== Segment start ==

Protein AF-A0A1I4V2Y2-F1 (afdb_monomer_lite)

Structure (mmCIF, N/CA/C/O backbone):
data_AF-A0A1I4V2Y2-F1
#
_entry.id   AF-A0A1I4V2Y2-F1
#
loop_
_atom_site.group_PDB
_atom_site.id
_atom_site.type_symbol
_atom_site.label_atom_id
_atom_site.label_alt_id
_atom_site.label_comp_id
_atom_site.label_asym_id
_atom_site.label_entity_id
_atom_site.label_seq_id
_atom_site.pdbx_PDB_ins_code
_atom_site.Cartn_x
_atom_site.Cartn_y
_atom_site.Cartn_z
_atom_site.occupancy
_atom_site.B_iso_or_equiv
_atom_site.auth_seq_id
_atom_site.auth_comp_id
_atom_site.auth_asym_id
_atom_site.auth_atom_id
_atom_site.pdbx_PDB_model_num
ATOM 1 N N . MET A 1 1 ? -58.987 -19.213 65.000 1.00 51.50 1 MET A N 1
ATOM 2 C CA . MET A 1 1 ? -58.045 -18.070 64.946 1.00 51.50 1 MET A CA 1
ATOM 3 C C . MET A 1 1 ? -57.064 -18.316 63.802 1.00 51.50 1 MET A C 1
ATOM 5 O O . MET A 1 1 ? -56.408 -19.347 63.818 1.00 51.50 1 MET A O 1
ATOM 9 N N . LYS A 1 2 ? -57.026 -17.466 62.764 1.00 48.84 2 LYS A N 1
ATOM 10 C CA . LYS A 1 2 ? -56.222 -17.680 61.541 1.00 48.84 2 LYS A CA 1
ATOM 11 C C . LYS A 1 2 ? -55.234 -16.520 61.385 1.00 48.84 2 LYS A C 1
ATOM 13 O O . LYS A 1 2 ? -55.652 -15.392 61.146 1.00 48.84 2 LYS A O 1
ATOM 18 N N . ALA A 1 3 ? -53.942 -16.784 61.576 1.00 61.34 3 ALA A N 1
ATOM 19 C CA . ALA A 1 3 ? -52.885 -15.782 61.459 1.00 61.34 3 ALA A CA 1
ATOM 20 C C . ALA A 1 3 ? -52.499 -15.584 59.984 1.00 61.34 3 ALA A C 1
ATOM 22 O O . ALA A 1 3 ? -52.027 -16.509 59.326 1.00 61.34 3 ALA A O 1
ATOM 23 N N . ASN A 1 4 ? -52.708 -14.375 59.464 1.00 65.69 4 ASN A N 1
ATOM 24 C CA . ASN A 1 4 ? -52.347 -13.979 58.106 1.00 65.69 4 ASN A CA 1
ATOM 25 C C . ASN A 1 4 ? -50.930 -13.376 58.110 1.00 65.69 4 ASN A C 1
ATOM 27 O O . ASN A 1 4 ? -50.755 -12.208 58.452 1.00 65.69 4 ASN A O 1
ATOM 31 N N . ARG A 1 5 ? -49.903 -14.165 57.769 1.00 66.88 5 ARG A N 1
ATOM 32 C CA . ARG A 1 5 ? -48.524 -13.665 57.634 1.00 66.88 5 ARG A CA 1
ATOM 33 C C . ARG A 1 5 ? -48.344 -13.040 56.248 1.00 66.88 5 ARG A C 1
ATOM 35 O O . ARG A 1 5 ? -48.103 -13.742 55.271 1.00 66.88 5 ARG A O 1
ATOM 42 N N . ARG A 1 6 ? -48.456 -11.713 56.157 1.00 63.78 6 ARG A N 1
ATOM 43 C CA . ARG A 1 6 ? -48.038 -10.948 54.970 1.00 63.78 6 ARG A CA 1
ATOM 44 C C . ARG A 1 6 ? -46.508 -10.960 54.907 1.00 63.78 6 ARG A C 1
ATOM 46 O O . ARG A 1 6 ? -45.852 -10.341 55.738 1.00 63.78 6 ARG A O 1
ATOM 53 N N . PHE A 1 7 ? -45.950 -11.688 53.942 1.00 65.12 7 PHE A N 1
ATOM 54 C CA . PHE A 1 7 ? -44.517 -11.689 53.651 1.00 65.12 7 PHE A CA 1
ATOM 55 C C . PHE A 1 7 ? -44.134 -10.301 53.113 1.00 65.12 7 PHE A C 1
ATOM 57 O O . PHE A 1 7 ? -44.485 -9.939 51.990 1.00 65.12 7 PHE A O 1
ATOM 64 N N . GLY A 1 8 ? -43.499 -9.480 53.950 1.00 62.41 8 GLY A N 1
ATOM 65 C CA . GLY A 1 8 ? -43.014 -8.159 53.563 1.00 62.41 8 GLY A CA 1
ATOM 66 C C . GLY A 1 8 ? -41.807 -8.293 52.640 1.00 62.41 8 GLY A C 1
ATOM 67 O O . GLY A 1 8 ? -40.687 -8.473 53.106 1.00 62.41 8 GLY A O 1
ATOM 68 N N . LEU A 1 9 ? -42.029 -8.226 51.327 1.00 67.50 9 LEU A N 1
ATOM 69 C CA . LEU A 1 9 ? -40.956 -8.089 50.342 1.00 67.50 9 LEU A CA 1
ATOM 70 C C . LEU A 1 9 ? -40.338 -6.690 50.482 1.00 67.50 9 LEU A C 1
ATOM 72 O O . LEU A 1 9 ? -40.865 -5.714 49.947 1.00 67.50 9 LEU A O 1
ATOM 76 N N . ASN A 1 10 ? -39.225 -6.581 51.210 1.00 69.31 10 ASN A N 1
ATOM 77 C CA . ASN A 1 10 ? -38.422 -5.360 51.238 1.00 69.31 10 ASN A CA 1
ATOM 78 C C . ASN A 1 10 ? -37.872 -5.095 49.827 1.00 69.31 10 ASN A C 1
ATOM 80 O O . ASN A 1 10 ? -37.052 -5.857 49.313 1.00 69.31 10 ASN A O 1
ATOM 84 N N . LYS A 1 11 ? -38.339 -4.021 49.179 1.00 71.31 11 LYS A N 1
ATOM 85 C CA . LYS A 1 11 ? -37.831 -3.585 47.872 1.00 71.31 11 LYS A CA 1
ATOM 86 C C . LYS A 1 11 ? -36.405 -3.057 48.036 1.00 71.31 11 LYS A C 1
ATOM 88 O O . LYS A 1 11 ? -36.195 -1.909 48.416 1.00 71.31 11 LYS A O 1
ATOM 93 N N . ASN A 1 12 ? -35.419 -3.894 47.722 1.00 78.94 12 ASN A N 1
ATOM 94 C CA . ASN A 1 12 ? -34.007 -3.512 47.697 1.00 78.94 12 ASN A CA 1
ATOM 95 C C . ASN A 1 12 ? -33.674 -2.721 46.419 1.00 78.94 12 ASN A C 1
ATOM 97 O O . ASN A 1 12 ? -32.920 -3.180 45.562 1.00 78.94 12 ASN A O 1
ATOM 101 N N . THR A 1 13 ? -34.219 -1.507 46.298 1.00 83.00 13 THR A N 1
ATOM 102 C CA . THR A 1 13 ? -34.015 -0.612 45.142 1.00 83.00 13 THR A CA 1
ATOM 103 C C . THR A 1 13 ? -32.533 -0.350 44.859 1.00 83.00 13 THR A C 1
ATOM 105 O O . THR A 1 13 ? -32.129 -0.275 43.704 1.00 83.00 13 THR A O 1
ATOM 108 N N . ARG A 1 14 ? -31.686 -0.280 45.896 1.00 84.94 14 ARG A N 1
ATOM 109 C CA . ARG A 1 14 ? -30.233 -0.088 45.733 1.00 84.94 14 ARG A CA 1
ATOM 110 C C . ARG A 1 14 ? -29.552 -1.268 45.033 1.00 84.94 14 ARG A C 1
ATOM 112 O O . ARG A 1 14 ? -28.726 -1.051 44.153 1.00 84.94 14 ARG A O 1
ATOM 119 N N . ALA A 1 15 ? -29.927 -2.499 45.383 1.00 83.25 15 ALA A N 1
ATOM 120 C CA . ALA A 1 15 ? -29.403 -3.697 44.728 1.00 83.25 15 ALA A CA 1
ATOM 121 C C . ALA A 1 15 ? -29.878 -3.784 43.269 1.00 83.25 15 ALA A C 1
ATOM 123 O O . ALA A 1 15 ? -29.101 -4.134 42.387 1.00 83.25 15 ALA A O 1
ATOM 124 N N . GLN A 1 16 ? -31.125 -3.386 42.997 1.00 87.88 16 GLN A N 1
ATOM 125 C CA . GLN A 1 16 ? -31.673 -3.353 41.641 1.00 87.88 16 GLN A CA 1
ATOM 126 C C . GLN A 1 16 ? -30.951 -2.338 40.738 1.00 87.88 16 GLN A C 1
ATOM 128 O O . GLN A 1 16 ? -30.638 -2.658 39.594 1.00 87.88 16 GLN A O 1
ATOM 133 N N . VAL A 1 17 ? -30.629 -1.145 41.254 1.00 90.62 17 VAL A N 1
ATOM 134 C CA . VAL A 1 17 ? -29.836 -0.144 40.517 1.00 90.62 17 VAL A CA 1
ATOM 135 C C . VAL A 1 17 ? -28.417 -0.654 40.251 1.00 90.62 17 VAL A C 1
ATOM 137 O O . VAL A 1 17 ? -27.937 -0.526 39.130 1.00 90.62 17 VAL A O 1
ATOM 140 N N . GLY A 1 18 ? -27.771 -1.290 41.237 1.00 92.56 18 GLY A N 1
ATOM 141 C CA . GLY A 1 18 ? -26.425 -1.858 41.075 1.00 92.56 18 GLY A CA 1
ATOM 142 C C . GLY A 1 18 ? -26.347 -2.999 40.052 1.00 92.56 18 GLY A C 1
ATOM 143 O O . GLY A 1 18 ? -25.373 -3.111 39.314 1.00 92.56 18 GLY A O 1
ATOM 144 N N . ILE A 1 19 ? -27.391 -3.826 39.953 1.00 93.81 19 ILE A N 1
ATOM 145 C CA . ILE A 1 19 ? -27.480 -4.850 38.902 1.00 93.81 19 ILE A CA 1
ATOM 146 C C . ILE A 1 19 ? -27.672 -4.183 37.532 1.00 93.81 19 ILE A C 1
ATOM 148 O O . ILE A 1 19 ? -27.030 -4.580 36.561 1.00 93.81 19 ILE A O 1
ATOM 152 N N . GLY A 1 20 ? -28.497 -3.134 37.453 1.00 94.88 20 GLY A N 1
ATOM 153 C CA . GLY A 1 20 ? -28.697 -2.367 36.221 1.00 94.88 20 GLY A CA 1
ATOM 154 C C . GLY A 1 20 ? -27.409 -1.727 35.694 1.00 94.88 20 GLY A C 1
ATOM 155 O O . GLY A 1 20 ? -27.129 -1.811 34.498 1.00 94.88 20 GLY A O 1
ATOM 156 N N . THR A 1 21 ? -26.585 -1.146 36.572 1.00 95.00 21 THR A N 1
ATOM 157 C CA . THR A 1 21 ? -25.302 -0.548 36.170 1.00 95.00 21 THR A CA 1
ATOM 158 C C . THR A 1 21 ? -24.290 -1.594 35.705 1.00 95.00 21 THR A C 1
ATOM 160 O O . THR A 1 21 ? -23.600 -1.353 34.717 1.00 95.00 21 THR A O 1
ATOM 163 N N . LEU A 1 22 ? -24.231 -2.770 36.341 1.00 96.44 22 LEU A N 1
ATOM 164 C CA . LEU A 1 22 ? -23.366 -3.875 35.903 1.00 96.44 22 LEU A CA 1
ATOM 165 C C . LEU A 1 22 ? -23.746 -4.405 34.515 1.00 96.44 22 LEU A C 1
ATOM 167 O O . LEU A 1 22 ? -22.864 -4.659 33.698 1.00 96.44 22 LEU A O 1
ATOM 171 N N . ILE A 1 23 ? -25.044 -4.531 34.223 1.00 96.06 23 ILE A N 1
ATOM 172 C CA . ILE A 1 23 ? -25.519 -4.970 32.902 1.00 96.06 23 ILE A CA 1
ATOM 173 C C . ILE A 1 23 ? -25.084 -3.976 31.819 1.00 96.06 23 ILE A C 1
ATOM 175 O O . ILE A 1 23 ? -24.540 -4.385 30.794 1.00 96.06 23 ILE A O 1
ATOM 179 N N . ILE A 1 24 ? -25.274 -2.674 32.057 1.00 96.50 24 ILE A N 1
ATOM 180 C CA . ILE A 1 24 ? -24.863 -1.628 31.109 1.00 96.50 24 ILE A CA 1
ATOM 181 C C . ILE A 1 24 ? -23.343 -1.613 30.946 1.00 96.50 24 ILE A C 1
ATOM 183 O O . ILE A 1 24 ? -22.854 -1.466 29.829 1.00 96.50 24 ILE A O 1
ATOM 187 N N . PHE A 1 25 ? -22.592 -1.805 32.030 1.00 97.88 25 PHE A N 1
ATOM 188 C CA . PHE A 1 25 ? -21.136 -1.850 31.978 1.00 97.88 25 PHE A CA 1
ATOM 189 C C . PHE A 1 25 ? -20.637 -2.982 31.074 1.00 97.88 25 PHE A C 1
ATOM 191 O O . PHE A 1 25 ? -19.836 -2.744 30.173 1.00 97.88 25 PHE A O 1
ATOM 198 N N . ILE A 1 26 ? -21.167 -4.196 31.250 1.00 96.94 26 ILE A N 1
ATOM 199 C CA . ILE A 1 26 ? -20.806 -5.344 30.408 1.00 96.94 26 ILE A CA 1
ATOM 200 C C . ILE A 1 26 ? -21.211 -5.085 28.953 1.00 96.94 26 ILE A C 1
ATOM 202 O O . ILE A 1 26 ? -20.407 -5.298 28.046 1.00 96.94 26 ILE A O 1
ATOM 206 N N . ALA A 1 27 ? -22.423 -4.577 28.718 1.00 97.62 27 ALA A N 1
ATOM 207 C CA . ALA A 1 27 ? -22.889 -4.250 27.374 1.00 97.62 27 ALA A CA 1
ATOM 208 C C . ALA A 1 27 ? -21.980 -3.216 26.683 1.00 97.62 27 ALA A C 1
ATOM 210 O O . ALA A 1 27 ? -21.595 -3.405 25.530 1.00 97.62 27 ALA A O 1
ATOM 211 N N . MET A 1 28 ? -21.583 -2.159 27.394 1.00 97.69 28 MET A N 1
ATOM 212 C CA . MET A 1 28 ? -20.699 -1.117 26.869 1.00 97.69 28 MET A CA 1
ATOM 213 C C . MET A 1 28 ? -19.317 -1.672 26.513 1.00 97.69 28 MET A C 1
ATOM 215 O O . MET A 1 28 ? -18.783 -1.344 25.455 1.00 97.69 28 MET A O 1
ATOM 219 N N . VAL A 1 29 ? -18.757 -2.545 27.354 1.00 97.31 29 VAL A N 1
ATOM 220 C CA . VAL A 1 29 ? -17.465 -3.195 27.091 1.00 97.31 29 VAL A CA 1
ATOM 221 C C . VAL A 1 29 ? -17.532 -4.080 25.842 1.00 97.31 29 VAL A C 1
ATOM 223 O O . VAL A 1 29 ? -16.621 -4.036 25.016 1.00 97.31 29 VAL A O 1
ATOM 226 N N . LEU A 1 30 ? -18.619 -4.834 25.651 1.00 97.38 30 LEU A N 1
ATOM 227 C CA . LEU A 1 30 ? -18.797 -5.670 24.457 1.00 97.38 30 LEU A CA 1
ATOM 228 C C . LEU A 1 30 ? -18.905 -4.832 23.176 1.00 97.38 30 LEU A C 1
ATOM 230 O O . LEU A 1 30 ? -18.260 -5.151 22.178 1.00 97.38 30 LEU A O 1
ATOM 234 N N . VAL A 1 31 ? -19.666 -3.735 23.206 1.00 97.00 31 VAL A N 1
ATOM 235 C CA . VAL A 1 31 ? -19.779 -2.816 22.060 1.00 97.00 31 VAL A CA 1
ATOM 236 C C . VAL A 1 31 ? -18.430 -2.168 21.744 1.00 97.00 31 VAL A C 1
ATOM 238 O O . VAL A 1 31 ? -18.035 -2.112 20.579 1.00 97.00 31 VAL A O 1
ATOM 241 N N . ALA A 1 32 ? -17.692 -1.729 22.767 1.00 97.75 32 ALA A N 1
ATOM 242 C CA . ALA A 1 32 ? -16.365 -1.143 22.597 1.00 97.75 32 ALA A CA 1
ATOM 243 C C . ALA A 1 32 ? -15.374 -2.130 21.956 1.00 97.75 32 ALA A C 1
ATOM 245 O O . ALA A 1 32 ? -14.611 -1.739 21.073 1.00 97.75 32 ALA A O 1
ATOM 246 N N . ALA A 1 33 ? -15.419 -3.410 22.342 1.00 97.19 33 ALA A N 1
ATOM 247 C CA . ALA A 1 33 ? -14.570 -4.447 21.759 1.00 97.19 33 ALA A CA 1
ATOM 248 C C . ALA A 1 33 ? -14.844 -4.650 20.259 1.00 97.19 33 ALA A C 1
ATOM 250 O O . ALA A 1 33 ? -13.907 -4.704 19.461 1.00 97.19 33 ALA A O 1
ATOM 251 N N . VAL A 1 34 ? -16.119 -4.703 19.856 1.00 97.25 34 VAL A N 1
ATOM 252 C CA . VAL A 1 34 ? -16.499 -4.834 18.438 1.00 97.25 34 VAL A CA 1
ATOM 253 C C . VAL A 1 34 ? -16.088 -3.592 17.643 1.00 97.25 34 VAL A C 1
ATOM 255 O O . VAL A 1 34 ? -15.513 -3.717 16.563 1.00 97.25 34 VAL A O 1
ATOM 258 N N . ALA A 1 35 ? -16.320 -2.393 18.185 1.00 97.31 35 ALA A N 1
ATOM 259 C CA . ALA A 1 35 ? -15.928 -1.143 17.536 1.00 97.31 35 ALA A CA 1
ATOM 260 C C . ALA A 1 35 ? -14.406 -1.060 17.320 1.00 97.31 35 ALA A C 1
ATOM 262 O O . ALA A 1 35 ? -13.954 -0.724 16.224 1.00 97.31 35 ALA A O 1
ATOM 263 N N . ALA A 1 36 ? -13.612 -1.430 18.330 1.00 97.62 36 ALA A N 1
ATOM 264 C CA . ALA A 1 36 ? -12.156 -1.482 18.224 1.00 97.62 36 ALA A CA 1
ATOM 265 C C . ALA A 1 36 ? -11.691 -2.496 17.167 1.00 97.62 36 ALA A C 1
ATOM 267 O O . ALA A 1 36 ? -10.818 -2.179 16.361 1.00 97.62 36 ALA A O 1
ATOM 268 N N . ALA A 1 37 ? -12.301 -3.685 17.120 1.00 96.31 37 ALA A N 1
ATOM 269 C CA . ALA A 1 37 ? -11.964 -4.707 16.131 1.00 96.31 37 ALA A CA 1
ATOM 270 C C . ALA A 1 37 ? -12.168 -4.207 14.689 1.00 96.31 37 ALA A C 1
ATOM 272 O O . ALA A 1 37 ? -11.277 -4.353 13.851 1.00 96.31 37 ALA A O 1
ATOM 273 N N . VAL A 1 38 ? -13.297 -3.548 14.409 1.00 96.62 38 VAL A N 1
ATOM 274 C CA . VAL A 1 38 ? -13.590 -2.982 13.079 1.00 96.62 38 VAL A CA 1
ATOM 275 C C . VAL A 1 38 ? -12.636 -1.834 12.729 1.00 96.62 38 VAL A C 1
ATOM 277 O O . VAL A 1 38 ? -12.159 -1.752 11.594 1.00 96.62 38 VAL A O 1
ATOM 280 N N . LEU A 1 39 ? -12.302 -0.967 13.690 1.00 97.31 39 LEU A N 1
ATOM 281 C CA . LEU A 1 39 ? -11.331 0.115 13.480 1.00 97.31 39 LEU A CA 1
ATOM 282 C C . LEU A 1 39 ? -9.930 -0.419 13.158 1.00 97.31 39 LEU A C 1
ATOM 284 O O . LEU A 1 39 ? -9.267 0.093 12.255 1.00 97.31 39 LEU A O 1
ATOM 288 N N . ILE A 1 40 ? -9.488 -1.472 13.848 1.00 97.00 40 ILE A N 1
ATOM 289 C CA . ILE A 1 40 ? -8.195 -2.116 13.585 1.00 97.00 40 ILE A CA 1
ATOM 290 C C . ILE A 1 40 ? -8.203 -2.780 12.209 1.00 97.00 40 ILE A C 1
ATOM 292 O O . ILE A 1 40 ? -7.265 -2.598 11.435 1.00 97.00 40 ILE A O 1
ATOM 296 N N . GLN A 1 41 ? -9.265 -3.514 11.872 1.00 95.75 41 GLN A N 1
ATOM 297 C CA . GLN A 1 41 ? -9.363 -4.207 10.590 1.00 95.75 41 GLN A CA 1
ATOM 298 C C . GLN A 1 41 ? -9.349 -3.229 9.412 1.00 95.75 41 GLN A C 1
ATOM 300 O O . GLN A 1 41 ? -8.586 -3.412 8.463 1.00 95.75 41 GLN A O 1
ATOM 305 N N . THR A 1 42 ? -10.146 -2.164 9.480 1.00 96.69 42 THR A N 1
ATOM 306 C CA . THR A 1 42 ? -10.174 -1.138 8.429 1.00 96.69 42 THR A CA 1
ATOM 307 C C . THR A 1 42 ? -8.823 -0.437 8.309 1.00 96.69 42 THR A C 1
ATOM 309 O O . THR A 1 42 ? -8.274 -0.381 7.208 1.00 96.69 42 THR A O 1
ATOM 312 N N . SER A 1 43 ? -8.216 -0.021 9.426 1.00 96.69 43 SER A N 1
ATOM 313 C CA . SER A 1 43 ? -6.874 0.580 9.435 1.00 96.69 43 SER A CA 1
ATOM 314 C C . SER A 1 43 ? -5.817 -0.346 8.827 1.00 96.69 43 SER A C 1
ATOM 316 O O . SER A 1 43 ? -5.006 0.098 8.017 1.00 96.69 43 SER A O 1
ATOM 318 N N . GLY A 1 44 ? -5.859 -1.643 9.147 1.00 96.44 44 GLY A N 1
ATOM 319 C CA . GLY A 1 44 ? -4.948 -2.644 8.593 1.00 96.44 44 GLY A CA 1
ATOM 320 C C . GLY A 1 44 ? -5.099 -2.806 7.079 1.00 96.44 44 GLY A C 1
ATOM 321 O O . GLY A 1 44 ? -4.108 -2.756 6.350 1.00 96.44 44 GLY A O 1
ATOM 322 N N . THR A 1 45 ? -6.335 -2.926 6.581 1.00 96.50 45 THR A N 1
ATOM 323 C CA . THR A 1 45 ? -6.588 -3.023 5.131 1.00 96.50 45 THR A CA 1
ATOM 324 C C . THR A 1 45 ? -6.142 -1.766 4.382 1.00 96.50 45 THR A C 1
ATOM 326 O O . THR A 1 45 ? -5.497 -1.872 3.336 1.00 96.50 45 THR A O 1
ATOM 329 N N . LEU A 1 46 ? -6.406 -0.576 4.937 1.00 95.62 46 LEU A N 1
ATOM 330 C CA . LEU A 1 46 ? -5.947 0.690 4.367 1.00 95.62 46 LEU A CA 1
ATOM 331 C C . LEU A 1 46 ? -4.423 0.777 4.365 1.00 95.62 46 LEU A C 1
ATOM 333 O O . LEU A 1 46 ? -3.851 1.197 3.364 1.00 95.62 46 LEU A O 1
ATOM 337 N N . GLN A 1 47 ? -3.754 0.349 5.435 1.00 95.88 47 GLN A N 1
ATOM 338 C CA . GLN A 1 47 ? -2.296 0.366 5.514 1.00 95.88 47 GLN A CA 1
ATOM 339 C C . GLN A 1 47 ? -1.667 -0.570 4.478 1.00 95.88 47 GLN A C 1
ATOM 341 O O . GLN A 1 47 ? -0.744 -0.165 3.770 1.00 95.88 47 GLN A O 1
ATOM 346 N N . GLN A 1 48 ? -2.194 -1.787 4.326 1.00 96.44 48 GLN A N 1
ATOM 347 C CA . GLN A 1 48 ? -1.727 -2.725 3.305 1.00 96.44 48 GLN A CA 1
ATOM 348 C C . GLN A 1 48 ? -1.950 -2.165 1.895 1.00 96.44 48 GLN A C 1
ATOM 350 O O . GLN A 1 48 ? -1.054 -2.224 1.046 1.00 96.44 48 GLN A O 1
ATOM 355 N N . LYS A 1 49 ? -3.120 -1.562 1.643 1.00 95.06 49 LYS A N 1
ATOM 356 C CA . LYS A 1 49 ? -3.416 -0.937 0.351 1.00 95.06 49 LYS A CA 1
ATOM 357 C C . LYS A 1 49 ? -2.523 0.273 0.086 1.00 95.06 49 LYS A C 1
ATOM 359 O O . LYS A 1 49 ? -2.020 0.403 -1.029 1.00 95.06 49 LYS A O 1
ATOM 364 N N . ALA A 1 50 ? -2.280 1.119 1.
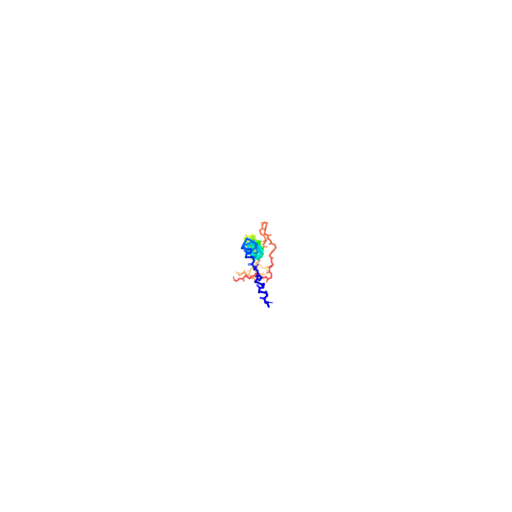083 1.00 96.62 50 ALA A N 1
ATOM 365 C CA . ALA A 1 50 ? -1.392 2.273 0.983 1.00 96.62 50 ALA A CA 1
ATOM 366 C C . ALA A 1 50 ? 0.050 1.843 0.692 1.00 96.62 50 ALA A C 1
ATOM 368 O O . ALA A 1 50 ? 0.686 2.404 -0.194 1.00 96.62 50 ALA A O 1
ATOM 369 N N . GLN A 1 51 ? 0.545 0.793 1.353 1.00 96.19 51 GLN A N 1
ATOM 370 C CA . GLN A 1 51 ? 1.869 0.231 1.079 1.00 96.19 51 GLN A CA 1
ATOM 371 C C . GLN A 1 51 ? 1.974 -0.334 -0.339 1.00 96.19 51 GLN A C 1
ATOM 373 O O . GLN A 1 51 ? 2.942 -0.046 -1.039 1.00 96.19 51 GLN A O 1
ATOM 378 N N . SER A 1 52 ? 0.990 -1.123 -0.783 1.00 95.31 52 SER A N 1
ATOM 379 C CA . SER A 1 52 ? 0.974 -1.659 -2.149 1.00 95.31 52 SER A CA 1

== Segment end ==

Without including any pictures, set down word for word every line from the one containing "083 1.00 96.62 50 ALA A N 1" through the last line of the material.

* Exercise answer
083 1.00 96.62 50 ALA A N 1
ATOM 365 C CA . ALA A 1 50 ? -1.392 2.273 0.983 1.00 96.62 50 ALA A CA 1
ATOM 366 C C . ALA A 1 50 ? 0.050 1.843 0.692 1.00 96.62 50 ALA A C 1
ATOM 368 O O . ALA A 1 50 ? 0.686 2.404 -0.194 1.00 96.62 50 ALA A O 1
ATOM 369 N N . GLN A 1 51 ? 0.545 0.793 1.353 1.00 96.19 51 GLN A N 1
ATOM 370 C CA . GLN A 1 51 ? 1.869 0.231 1.079 1.00 96.19 51 GLN A CA 1
ATOM 371 C C . GLN A 1 51 ? 1.974 -0.334 -0.339 1.00 96.19 51 GLN A C 1
ATOM 373 O O . GLN A 1 51 ? 2.942 -0.046 -1.039 1.00 96.19 51 GLN A O 1
ATOM 378 N N . SER A 1 52 ? 0.990 -1.123 -0.783 1.00 95.31 52 SER A N 1
ATOM 379 C CA . SER A 1 52 ? 0.974 -1.659 -2.149 1.00 95.31 52 SER A CA 1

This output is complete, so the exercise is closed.